The masterminds behind the division's best teams
November 21, 2024 by Zack Davis, Felicia Zheng and Edward Stephens in Awards with 0 comments
Ultiworld is pleased to announce our annual Club Awards. While we consider both regular season and postseason performance, because of the nature of the Club division, we weight success in the Series and at Nationals above all else. This year, with an uneven regular season, the postseason emphasis is perhaps greater than ever. The Club Awards are voted on by Ultiworld reporters, contributors, and editors.
The Coach(es) of the Year closes our annual awards. As so many teams have added more and more sideline-savvy consultants to their roster with less asked of a single head coach, this has essentially morphed into “Coaching Staff of the Year.” Coaches can impact the game in so many ways — tactics, motivation, communication, personnel management, program development, skill-building, etc. — and it can be hard to divine what exactly each has contributed to their team. But good coaching is something that we feel that “we know it when we see it.”
Player of the Year Award
All-Club First Team
All-Club Second Team
Defensive Player of the Year Award
Offensive Player of the Year Award
Breakout Player of the Year Award
Coach(es) of the Year Award
Club Awards Voting Breakdown
Snubs and Superlatives
2024 Women’s Division Coach(es) of the Year
Matty Tsang, Meeri Chang, Sarah Griffith (San Francisco Fury)
To build such a storied program, year after year, iteration after iteration, takes a level of genius and dedication that few coaches can lay claim to. In a year where the cards weren’t exactly in their favor, Fury’s coaches have done it again.
In 2024, Fury had to rebound from the loss of veteran players like Opi Payne and Lisa Couper and integrate a crop of new rookies into their system. There was speculation that the team would take a step back with their roster losses, but Fury showed their resilience and adaptability by building the deepest team in the division – a team so skilled from top to bottom that every player in the rotation could be trusted to execute on offense and defense.
Beyond team make up, Fury had strategies to stymie the best offenses in the division and looked dominant in their nationals bracket run, taking down 6ixers, Molly Brown and Scandal on their way to the title. They had a game plan for everything their opponents could throw at them and executed on it with ease. That level of preparation can only be the result of hours of research, strategizing, and meticulous planning.

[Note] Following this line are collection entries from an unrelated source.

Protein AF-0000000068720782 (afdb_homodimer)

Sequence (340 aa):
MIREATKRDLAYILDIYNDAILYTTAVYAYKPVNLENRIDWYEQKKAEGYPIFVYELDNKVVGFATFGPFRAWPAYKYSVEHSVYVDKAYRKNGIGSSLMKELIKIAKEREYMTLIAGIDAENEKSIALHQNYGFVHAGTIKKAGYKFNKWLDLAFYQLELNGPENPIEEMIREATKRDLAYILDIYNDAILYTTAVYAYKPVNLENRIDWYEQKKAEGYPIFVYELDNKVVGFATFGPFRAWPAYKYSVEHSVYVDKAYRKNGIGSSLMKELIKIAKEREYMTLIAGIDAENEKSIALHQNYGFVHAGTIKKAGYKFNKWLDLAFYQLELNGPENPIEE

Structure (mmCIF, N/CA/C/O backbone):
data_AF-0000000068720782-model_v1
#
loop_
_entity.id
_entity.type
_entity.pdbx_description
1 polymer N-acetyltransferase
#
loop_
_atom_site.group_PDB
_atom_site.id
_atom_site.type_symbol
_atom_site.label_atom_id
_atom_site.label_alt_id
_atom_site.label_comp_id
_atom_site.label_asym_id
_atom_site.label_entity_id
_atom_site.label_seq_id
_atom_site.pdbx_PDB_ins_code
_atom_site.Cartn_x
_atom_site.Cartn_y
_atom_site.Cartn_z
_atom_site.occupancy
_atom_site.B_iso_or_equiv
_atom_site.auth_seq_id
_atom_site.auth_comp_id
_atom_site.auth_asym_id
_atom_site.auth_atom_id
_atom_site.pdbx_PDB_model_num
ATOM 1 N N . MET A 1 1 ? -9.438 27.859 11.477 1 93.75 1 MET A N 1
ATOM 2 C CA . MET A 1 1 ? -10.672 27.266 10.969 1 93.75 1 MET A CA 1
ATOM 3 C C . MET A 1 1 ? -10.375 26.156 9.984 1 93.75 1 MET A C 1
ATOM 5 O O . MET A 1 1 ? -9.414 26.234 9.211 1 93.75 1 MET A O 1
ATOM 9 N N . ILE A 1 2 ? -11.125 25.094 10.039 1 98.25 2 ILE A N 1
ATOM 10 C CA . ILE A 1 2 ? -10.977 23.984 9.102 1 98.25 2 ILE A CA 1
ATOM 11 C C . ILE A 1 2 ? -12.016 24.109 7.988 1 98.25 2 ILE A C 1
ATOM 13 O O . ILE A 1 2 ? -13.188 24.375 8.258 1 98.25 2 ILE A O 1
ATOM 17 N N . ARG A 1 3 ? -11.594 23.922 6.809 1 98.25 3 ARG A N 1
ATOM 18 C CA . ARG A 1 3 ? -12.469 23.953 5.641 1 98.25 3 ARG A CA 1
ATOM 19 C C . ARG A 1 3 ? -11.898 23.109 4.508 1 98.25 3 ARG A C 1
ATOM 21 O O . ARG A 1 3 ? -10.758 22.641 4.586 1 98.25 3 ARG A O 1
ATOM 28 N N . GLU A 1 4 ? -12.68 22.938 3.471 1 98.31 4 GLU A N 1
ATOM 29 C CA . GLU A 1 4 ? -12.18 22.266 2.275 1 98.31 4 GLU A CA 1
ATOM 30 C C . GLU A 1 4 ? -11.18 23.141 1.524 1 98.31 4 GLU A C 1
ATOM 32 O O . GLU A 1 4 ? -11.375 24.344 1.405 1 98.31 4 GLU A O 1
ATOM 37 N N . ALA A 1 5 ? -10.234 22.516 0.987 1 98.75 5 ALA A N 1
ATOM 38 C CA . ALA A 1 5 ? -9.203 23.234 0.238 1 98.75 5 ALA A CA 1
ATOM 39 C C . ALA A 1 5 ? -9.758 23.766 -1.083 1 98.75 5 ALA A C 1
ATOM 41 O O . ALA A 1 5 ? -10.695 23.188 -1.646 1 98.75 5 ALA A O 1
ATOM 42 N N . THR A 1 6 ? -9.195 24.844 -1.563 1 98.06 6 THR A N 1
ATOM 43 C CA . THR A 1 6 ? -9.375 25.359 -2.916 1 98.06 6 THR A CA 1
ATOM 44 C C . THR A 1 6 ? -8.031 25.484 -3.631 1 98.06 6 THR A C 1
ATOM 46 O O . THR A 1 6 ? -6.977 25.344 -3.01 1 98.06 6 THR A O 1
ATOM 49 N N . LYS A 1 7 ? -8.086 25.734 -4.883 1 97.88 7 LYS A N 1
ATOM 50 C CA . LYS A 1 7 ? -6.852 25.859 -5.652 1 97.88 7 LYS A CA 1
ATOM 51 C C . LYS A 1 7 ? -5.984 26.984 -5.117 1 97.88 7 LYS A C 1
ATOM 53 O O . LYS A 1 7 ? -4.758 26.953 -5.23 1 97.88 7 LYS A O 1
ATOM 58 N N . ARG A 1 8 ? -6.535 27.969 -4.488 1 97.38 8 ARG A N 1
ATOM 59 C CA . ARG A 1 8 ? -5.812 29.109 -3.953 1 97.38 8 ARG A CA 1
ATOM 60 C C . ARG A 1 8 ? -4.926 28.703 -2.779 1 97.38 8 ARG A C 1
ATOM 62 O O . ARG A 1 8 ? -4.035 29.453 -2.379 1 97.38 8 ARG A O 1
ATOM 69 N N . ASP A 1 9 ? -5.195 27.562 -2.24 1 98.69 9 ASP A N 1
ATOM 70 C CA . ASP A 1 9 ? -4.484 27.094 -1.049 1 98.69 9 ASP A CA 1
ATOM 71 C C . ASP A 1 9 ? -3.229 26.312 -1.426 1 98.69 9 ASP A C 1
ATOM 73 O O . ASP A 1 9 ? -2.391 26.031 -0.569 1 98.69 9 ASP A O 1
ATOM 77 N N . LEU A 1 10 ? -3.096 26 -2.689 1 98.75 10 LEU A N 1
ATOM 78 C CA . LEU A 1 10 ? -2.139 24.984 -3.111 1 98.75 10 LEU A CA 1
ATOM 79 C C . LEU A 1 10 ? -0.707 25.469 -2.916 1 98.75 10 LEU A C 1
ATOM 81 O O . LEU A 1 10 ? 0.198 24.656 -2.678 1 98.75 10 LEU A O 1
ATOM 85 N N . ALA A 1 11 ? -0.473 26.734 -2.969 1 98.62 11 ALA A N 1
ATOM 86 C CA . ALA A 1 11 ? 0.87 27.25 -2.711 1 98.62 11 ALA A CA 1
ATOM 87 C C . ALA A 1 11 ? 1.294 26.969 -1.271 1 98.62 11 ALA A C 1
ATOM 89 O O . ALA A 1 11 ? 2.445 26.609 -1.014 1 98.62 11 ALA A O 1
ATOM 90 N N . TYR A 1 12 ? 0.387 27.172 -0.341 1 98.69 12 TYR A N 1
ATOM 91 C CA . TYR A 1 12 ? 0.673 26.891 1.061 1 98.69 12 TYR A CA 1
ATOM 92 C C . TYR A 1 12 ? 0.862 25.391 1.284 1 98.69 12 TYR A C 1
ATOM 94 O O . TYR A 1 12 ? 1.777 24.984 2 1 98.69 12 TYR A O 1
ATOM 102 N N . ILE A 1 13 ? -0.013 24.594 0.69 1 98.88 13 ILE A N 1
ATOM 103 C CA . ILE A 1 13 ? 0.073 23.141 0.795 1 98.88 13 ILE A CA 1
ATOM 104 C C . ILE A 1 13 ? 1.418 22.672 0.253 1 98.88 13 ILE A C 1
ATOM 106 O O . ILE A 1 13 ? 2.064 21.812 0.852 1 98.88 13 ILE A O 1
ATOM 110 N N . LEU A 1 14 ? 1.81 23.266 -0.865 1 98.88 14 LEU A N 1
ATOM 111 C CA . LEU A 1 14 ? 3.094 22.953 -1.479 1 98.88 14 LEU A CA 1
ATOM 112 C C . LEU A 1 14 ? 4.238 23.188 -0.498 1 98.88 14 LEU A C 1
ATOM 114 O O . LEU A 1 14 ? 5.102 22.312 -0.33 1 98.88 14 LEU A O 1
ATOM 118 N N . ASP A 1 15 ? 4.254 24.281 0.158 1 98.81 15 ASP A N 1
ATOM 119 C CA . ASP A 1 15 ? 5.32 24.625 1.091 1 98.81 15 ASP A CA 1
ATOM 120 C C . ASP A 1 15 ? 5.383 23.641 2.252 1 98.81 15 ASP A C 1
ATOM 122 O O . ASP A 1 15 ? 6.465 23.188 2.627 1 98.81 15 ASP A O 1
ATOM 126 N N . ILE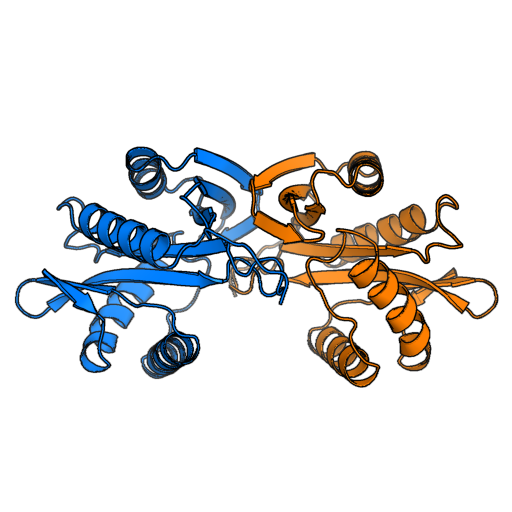 A 1 16 ? 4.258 23.359 2.791 1 98.81 16 ILE A N 1
ATOM 127 C CA . ILE A 1 16 ? 4.176 22.422 3.914 1 98.81 16 ILE A CA 1
ATOM 128 C C . ILE A 1 16 ? 4.684 21.047 3.484 1 98.81 16 ILE A C 1
ATOM 130 O O . ILE A 1 16 ? 5.484 20.438 4.188 1 98.81 16 ILE A O 1
ATOM 134 N N . TYR A 1 17 ? 4.227 20.641 2.332 1 98.75 17 TYR A N 1
ATOM 135 C CA . TYR A 1 17 ? 4.566 19.328 1.822 1 98.75 17 TYR A CA 1
ATOM 136 C C . TYR A 1 17 ? 6.055 19.234 1.502 1 98.75 17 TYR A C 1
ATOM 138 O O . TYR A 1 17 ? 6.707 18.234 1.831 1 98.75 17 TYR A O 1
ATOM 146 N N . ASN A 1 18 ? 6.598 20.203 0.886 1 98.88 18 ASN A N 1
ATOM 147 C CA . ASN A 1 18 ? 8.016 20.203 0.538 1 98.88 18 ASN A CA 1
ATOM 148 C C . ASN A 1 18 ? 8.898 20.25 1.781 1 98.88 18 ASN A C 1
ATOM 150 O O . ASN A 1 18 ? 9.977 19.656 1.806 1 98.88 18 ASN A O 1
ATOM 154 N N . ASP A 1 19 ? 8.5 20.953 2.783 1 98.81 19 ASP A N 1
ATOM 155 C CA . ASP A 1 19 ? 9.234 20.922 4.047 1 98.81 19 ASP A CA 1
ATOM 156 C C . ASP A 1 19 ? 9.281 19.5 4.617 1 98.81 19 ASP A C 1
ATOM 158 O O . ASP A 1 19 ? 10.336 19.047 5.062 1 98.81 19 ASP A O 1
ATOM 162 N N . ALA A 1 20 ? 8.141 18.812 4.609 1 98.38 20 ALA A N 1
ATOM 163 C CA . ALA A 1 20 ? 8.078 17.438 5.082 1 98.38 20 ALA A CA 1
ATOM 164 C C . ALA A 1 20 ? 9 16.531 4.273 1 98.38 20 ALA A C 1
ATOM 166 O O . ALA A 1 20 ? 9.672 15.656 4.832 1 98.38 20 ALA A O 1
ATOM 167 N N . ILE A 1 21 ? 9.031 16.719 2.912 1 98.5 21 ILE A N 1
ATOM 168 C CA . ILE A 1 21 ? 9.883 15.922 2.043 1 98.5 21 ILE A CA 1
ATOM 169 C C . ILE A 1 21 ? 11.352 16.141 2.412 1 98.5 21 ILE A C 1
ATOM 171 O O . ILE A 1 21 ? 12.109 15.188 2.59 1 98.5 21 ILE A O 1
ATOM 175 N N . LEU A 1 22 ? 11.719 17.375 2.613 1 98.31 22 LEU A N 1
ATOM 176 C CA . LEU A 1 22 ? 13.125 17.734 2.682 1 98.31 22 LEU A CA 1
ATOM 177 C C . LEU A 1 22 ? 13.688 17.5 4.078 1 98.31 22 LEU A C 1
ATOM 179 O O . LEU A 1 22 ? 14.867 17.172 4.234 1 98.31 22 LEU A O 1
ATOM 183 N N . TYR A 1 23 ? 12.828 17.531 5.094 1 98.25 23 TYR A N 1
ATOM 184 C CA . TYR A 1 23 ? 13.43 17.641 6.418 1 98.25 23 TYR A CA 1
ATOM 185 C C . TYR A 1 23 ? 12.836 16.625 7.371 1 98.25 23 TYR A C 1
ATOM 187 O O . TYR A 1 23 ? 13.164 16.609 8.562 1 98.25 23 TYR A O 1
ATOM 195 N N . THR A 1 24 ? 11.984 15.773 6.922 1 98.12 24 THR A N 1
ATOM 196 C CA . THR A 1 24 ? 11.383 14.781 7.809 1 98.12 24 THR A CA 1
ATOM 197 C C . THR A 1 24 ? 11.289 13.43 7.113 1 98.12 24 THR A C 1
ATOM 199 O O . THR A 1 24 ? 11.578 13.312 5.922 1 98.12 24 THR A O 1
ATOM 202 N N . THR A 1 25 ? 10.852 12.43 7.855 1 98.12 25 THR A N 1
ATOM 203 C CA . THR A 1 25 ? 10.586 11.109 7.309 1 98.12 25 THR A CA 1
ATOM 204 C C . THR A 1 25 ? 9.086 10.875 7.168 1 98.12 25 THR A C 1
ATOM 206 O O . THR A 1 25 ? 8.633 9.734 7.078 1 98.12 25 THR A O 1
ATOM 209 N N . ALA A 1 26 ? 8.352 11.938 7.25 1 97.69 26 ALA A N 1
ATOM 210 C CA . ALA A 1 26 ? 6.906 11.82 7.086 1 97.69 26 ALA A CA 1
ATOM 211 C C . ALA A 1 26 ? 6.543 11.484 5.641 1 97.69 26 ALA A C 1
ATOM 213 O O . ALA A 1 26 ? 5.48 10.922 5.379 1 97.69 26 ALA A O 1
ATOM 214 N N . VAL A 1 27 ? 7.422 11.883 4.762 1 98.06 27 VAL A N 1
ATOM 215 C CA . VAL A 1 27 ? 7.262 11.586 3.34 1 98.06 27 VAL A CA 1
ATOM 216 C C . VAL A 1 27 ? 8.5 10.852 2.822 1 98.06 27 VAL A C 1
ATOM 218 O O . VAL A 1 27 ? 9.617 11.359 2.936 1 98.06 27 VAL A O 1
ATOM 221 N N . TYR A 1 28 ? 8.289 9.719 2.252 1 98.44 28 TYR A N 1
ATOM 222 C CA . TYR A 1 28 ? 9.398 8.898 1.764 1 98.44 28 TYR A CA 1
ATOM 223 C C . TYR A 1 28 ? 9.789 9.297 0.347 1 98.44 28 TYR A C 1
ATOM 225 O O . TYR A 1 28 ? 9.836 8.453 -0.552 1 98.44 28 TYR A O 1
ATOM 233 N N . ALA A 1 29 ? 10.062 10.508 0.166 1 98.25 29 ALA A N 1
ATOM 234 C CA . ALA A 1 29 ? 10.539 11.102 -1.081 1 98.25 29 ALA A CA 1
ATOM 235 C C . ALA A 1 29 ? 11.805 11.922 -0.846 1 98.25 29 ALA A C 1
ATOM 237 O O . ALA A 1 29 ? 12.125 12.266 0.294 1 98.25 29 ALA A O 1
ATOM 238 N N . TYR A 1 30 ? 12.531 12.227 -1.935 1 98.31 30 TYR A N 1
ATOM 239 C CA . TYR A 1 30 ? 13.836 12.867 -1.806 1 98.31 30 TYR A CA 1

Fury’s coaches’ brilliance shone through this year in their ability to bring new talent into the fold and win a championship in an increasingly competitive field. Title number 13 is a testament to their unwavering commitment to building the best possible version of Fury, time and time again.
– Felicia Zheng
First Runner-up
Jordan Meron, Matthew Caldwell, Alyssa Mason (Toronto 6ixers)
Managing a club season is never an easy task, and it’s especially tricky every year for Canadian clubs who have to navigate more travel hurdles and competition commitments than their American peers. Those built-in difficulties mount even more in a Worlds year like 2024, where, due to the national team’s schedule, 6ixers did not even field a team at either the US Open or Pro Champs, the tournaments most likely to give them Nationals-like competitive reps as a unit. Nonetheless, they put their best foot forward at Nationals, pushing both Molly Brown and Brute Squad to the brink in pool play, fending off a feisty Schwa side to reach quarters, and putting away Phoenix to qualify for Pro Flight. Game planning for their stars and role players alike was effective, and their motivation stayed sharp throughout.
– Edward Stephens
Second Runner-up
Ty Aderhold, Kath Ratcliff (Washington DC Scandal)
It takes a special kind of grit to make the final in recurring years, especially in a division that is seeing more and more talent at the top of the game. Scandal, however, got the formula right. Even though there are a lot of factors that go into propelling a team to continued success it starts at the top. The Scandal coaching staff of Ty Aderhold and Kath Ratcliff understood their squad and played to their strengths while minimizing the few weaknesses they had. Scandal’s high powered offense is as much a product of the team’s strategy as it was their talent. Coaching can be a bit of black box, but Aderhold and Ratcliff have made it clear that their leadership is a major part of the Scandal program.